*** Available data ***

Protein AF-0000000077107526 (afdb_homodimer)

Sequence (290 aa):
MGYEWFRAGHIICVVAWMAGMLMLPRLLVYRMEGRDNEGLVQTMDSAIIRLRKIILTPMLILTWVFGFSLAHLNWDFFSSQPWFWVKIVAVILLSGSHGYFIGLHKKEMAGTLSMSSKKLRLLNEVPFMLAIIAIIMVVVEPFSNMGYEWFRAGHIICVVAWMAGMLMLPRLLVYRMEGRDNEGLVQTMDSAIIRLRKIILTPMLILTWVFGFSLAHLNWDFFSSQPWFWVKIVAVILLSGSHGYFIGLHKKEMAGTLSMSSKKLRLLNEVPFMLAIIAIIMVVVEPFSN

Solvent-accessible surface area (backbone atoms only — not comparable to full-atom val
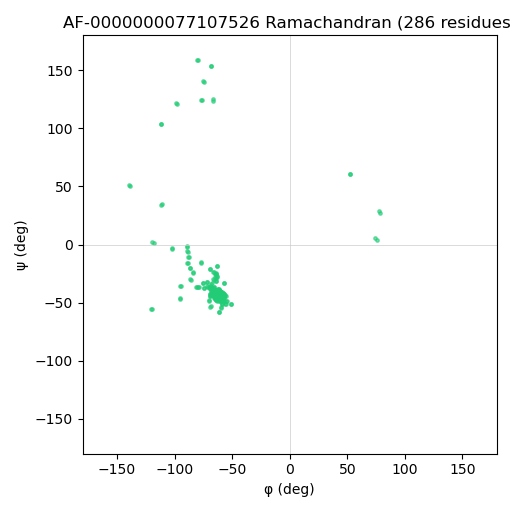ues): 14887 Å² total; per-residue (Å²): 113,70,64,36,51,42,51,29,53,22,51,51,25,43,44,52,22,49,23,37,62,57,44,48,50,55,45,50,41,53,29,64,77,29,65,89,36,66,69,38,33,53,51,35,51,52,50,50,54,47,43,40,66,70,38,30,51,52,22,49,53,47,24,50,52,31,45,50,52,55,42,63,77,43,37,76,62,45,74,70,30,62,26,49,53,54,25,49,51,30,52,51,52,41,53,48,49,55,55,51,54,55,48,51,50,54,32,48,76,70,71,66,58,83,76,53,62,68,61,48,58,61,55,47,49,49,58,57,52,33,47,48,52,28,44,41,22,74,53,54,36,53,83,62,127,115,69,64,35,51,41,51,32,52,22,51,52,25,45,45,51,22,48,25,37,63,58,44,48,50,53,46,49,40,53,26,63,77,29,65,88,35,65,68,38,33,54,51,35,51,53,50,49,53,48,42,42,66,70,38,30,52,52,23,48,53,48,24,49,54,33,47,50,51,55,43,62,76,42,37,74,61,46,74,71,30,62,26,49,54,55,24,51,53,31,52,52,54,41,53,49,48,54,52,49,54,56,48,50,52,53,33,46,76,70,70,68,58,82,77,52,62,68,60,49,57,60,55,48,49,49,56,58,53,33,47,48,52,29,44,39,22,73,53,54,35,51,84,63,129

Organism: Hirschia baltica (strain ATCC 49814 / DSM 5838 / IFAM 1418) (NCBI:txid582402)

Radius of gyration: 19.79 Å; Cα contacts (8 Å, |Δi|>4): 316; chains: 2; bounding box: 41×54×38 Å

Foldseek 3Di:
DVLVVLVVQLVVLVVQQLVLLLVLLVLVLQLVVCVVPPVSVVVSLVVNVCSVVPTNVVSLVSNVVSVVVNCVVPVVQLVVAPLNVLLVVLSVVLVVSSVVSVVLSVCVVVVNRPDHSVVSVVVSCSNVVSVVSNCCCVPVVPPRD/DVLVVLVVQLVVLVVQQLVLLLVLLVLVLQLVVCVVPPVSVVVSLVVNVCSVVPTNVVSLVSNVVSVVVNCVVPVVQLVVAPLNVLLVVLSVVLVVSSVVSVVLSVCVVVVNRPDHSVVSVVVSCSNVVSVVSNCCCVPVVPPRD

InterPro domains:
  IPR005265 Protoporphyrinogen oxidase HemJ-like [MF_02239] (3-142)
  IPR005265 Protoporphyrinogen oxidase HemJ-like [PF03653] (2-143)
  IPR005265 Protoporphyrinogen oxidase HemJ-like [PIRSF004638] (2-143)
  IPR005265 Protoporphyrinogen oxidase HemJ-like [PTHR40255] (1-143)

Structure (mmCIF, N/CA/C/O backbone):
data_AF-0000000077107526-model_v1
#
loop_
_entity.id
_entity.type
_entity.pdbx_description
1 polymer 'Protoporphyrinogen IX oxidase'
#
loop_
_atom_site.group_PDB
_atom_site.id
_atom_site.type_symbol
_atom_site.label_atom_id
_atom_site.label_alt_id
_atom_site.label_comp_id
_atom_site.label_asym_id
_atom_site.label_entity_id
_atom_site.label_seq_id
_atom_site.pdbx_PDB_ins_code
_atom_site.Cartn_x
_atom_site.Cartn_y
_atom_site.Cartn_z
_atom_site.occupancy
_atom_site.B_iso_or_equiv
_atom_site.auth_seq_id
_atom_site.auth_comp_id
_atom_site.auth_asym_id
_atom_site.auth_atom_id
_atom_site.pdbx_PDB_model_num
ATOM 1 N N . MET A 1 1 ? -2.807 -26.922 1.114 1 70.25 1 MET A N 1
ATOM 2 C CA . MET A 1 1 ? -3.689 -25.984 1.798 1 70.25 1 MET A CA 1
ATOM 3 C C . MET A 1 1 ? -2.893 -25.047 2.699 1 70.25 1 MET A C 1
ATOM 5 O O . MET A 1 1 ? -3.02 -23.828 2.596 1 70.25 1 MET A O 1
ATOM 9 N N . GLY A 1 2 ? -1.894 -25.578 3.268 1 85.69 2 GLY A N 1
ATOM 10 C CA . GLY A 1 2 ? -1.084 -24.766 4.164 1 85.69 2 GLY A CA 1
ATOM 11 C C . GLY A 1 2 ? -0.234 -23.734 3.439 1 85.69 2 GLY A C 1
ATOM 12 O O . GLY A 1 2 ? -0.167 -22.578 3.85 1 85.69 2 GLY A O 1
ATOM 13 N N . TYR A 1 3 ? 0.191 -24.078 2.266 1 94.69 3 TYR A N 1
ATOM 14 C CA . TYR A 1 3 ? 1.085 -23.219 1.505 1 94.69 3 TYR A CA 1
ATOM 15 C C . TYR A 1 3 ? 0.362 -21.953 1.043 1 94.69 3 TYR A C 1
ATOM 17 O O . TYR A 1 3 ? 0.896 -20.844 1.153 1 94.69 3 TYR A O 1
ATOM 25 N N . GLU A 1 4 ? -0.83 -22.094 0.587 1 96.56 4 GLU A N 1
ATOM 26 C CA . GLU A 1 4 ? -1.59 -20.969 0.049 1 96.56 4 GLU A CA 1
ATOM 27 C C . GLU A 1 4 ? -1.957 -19.984 1.146 1 96.56 4 GLU A C 1
ATOM 29 O O . GLU A 1 4 ? -2.037 -18.766 0.899 1 96.56 4 GLU A O 1
ATOM 34 N N . TRP A 1 5 ? -2.186 -20.531 2.291 1 97.06 5 TRP A N 1
ATOM 35 C CA . TRP A 1 5 ? -2.484 -19.641 3.41 1 97.06 5 TRP A CA 1
ATOM 36 C C . TRP A 1 5 ? -1.256 -18.828 3.803 1 97.06 5 TRP A C 1
ATOM 38 O O . TRP A 1 5 ? -1.367 -17.641 4.141 1 97.06 5 TRP A O 1
ATOM 48 N N . PHE A 1 6 ? -0.076 -19.438 3.785 1 97.88 6 PHE A N 1
ATOM 49 C CA . PHE A 1 6 ? 1.159 -18.703 4.031 1 97.88 6 PHE A CA 1
ATOM 50 C C . PHE A 1 6 ? 1.391 -17.656 2.943 1 97.88 6 PHE A C 1
ATOM 52 O O . PHE A 1 6 ? 1.828 -16.531 3.232 1 97.88 6 PHE A O 1
ATOM 59 N N . ARG A 1 7 ? 1.103 -18.047 1.754 1 98.56 7 ARG A N 1
ATOM 60 C CA . ARG A 1 7 ? 1.256 -17.125 0.637 1 98.56 7 ARG A CA 1
ATOM 61 C C . ARG A 1 7 ? 0.312 -15.93 0.779 1 98.56 7 ARG A C 1
ATOM 63 O O . ARG A 1 7 ? 0.711 -14.789 0.561 1 98.56 7 ARG A O 1
ATOM 70 N N . ALA A 1 8 ? -0.921 -16.203 1.152 1 98.69 8 ALA A N 1
ATOM 71 C CA . ALA A 1 8 ? -1.874 -15.125 1.385 1 98.69 8 ALA A CA 1
ATOM 72 C C . ALA A 1 8 ? -1.399 -14.203 2.508 1 98.69 8 ALA A C 1
ATOM 74 O O . ALA A 1 8 ? -1.446 -12.977 2.379 1 98.69 8 ALA A O 1
ATOM 75 N N . GLY A 1 9 ? -0.993 -14.844 3.627 1 98.75 9 GLY A N 1
ATOM 76 C CA . GLY A 1 9 ? -0.457 -14.055 4.723 1 98.75 9 GLY A CA 1
ATOM 77 C C . GLY A 1 9 ? 0.709 -13.172 4.312 1 98
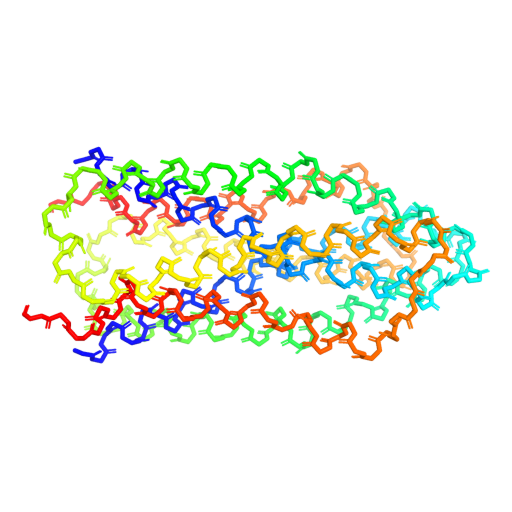.75 9 GLY A C 1
ATOM 78 O O . GLY A 1 9 ? 0.777 -12.008 4.695 1 98.75 9 GLY A O 1
ATOM 79 N N . HIS A 1 10 ? 1.643 -13.742 3.521 1 98.88 10 HIS A N 1
ATOM 80 C CA . HIS A 1 10 ? 2.791 -12.992 3.02 1 98.88 10 HIS A CA 1
ATOM 81 C C . HIS A 1 10 ? 2.348 -11.789 2.201 1 98.88 10 HIS A C 1
ATOM 83 O O . HIS A 1 10 ? 2.828 -10.672 2.422 1 98.88 10 HIS A O 1
ATOM 89 N N . ILE A 1 11 ? 1.431 -11.922 1.306 1 98.94 11 ILE A N 1
ATOM 90 C CA . ILE A 1 11 ? 0.983 -10.859 0.406 1 98.94 11 ILE A CA 1
ATOM 91 C C . ILE A 1 11 ? 0.269 -9.773 1.204 1 98.94 11 ILE A C 1
ATOM 93 O O . ILE A 1 11 ? 0.476 -8.578 0.962 1 98.94 11 ILE A O 1
ATOM 97 N N . ILE A 1 12 ? -0.534 -10.172 2.164 1 98.88 12 ILE A N 1
ATOM 98 C CA . ILE A 1 12 ? -1.232 -9.219 3.016 1 98.88 12 ILE A CA 1
ATOM 99 C C . ILE A 1 12 ? -0.218 -8.344 3.75 1 98.88 12 ILE A C 1
ATOM 101 O O . ILE A 1 12 ? -0.346 -7.121 3.771 1 98.88 12 ILE A O 1
ATOM 105 N N . CYS A 1 13 ? 0.784 -8.969 4.328 1 98.88 13 CYS A N 1
ATOM 106 C CA . CYS A 1 13 ? 1.812 -8.234 5.055 1 98.88 13 CYS A CA 1
ATOM 107 C C . CYS A 1 13 ? 2.6 -7.328 4.117 1 98.88 13 CYS A C 1
ATOM 109 O O . CYS A 1 13 ? 2.934 -6.199 4.477 1 98.88 13 CYS A O 1
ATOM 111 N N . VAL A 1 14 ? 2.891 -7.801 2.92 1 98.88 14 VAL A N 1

*** End of Available data ***

> [Exercise goal] Quote exactly the line containing "ATOM 107 C C" and every later line through the end of the listing, and no other lines.

> [Result below]
ATOM 107 C C . CYS A 1 13 ? 2.6 -7.328 4.117 1 98.88 13 CYS A C 1
ATOM 109 O O . CYS A 1 13 ? 2.934 -6.199 4.477 1 98.88 13 CYS A O 1
ATOM 111 N N . VAL A 1 14 ? 2.891 -7.801 2.92 1 98.88 14 VAL A N 1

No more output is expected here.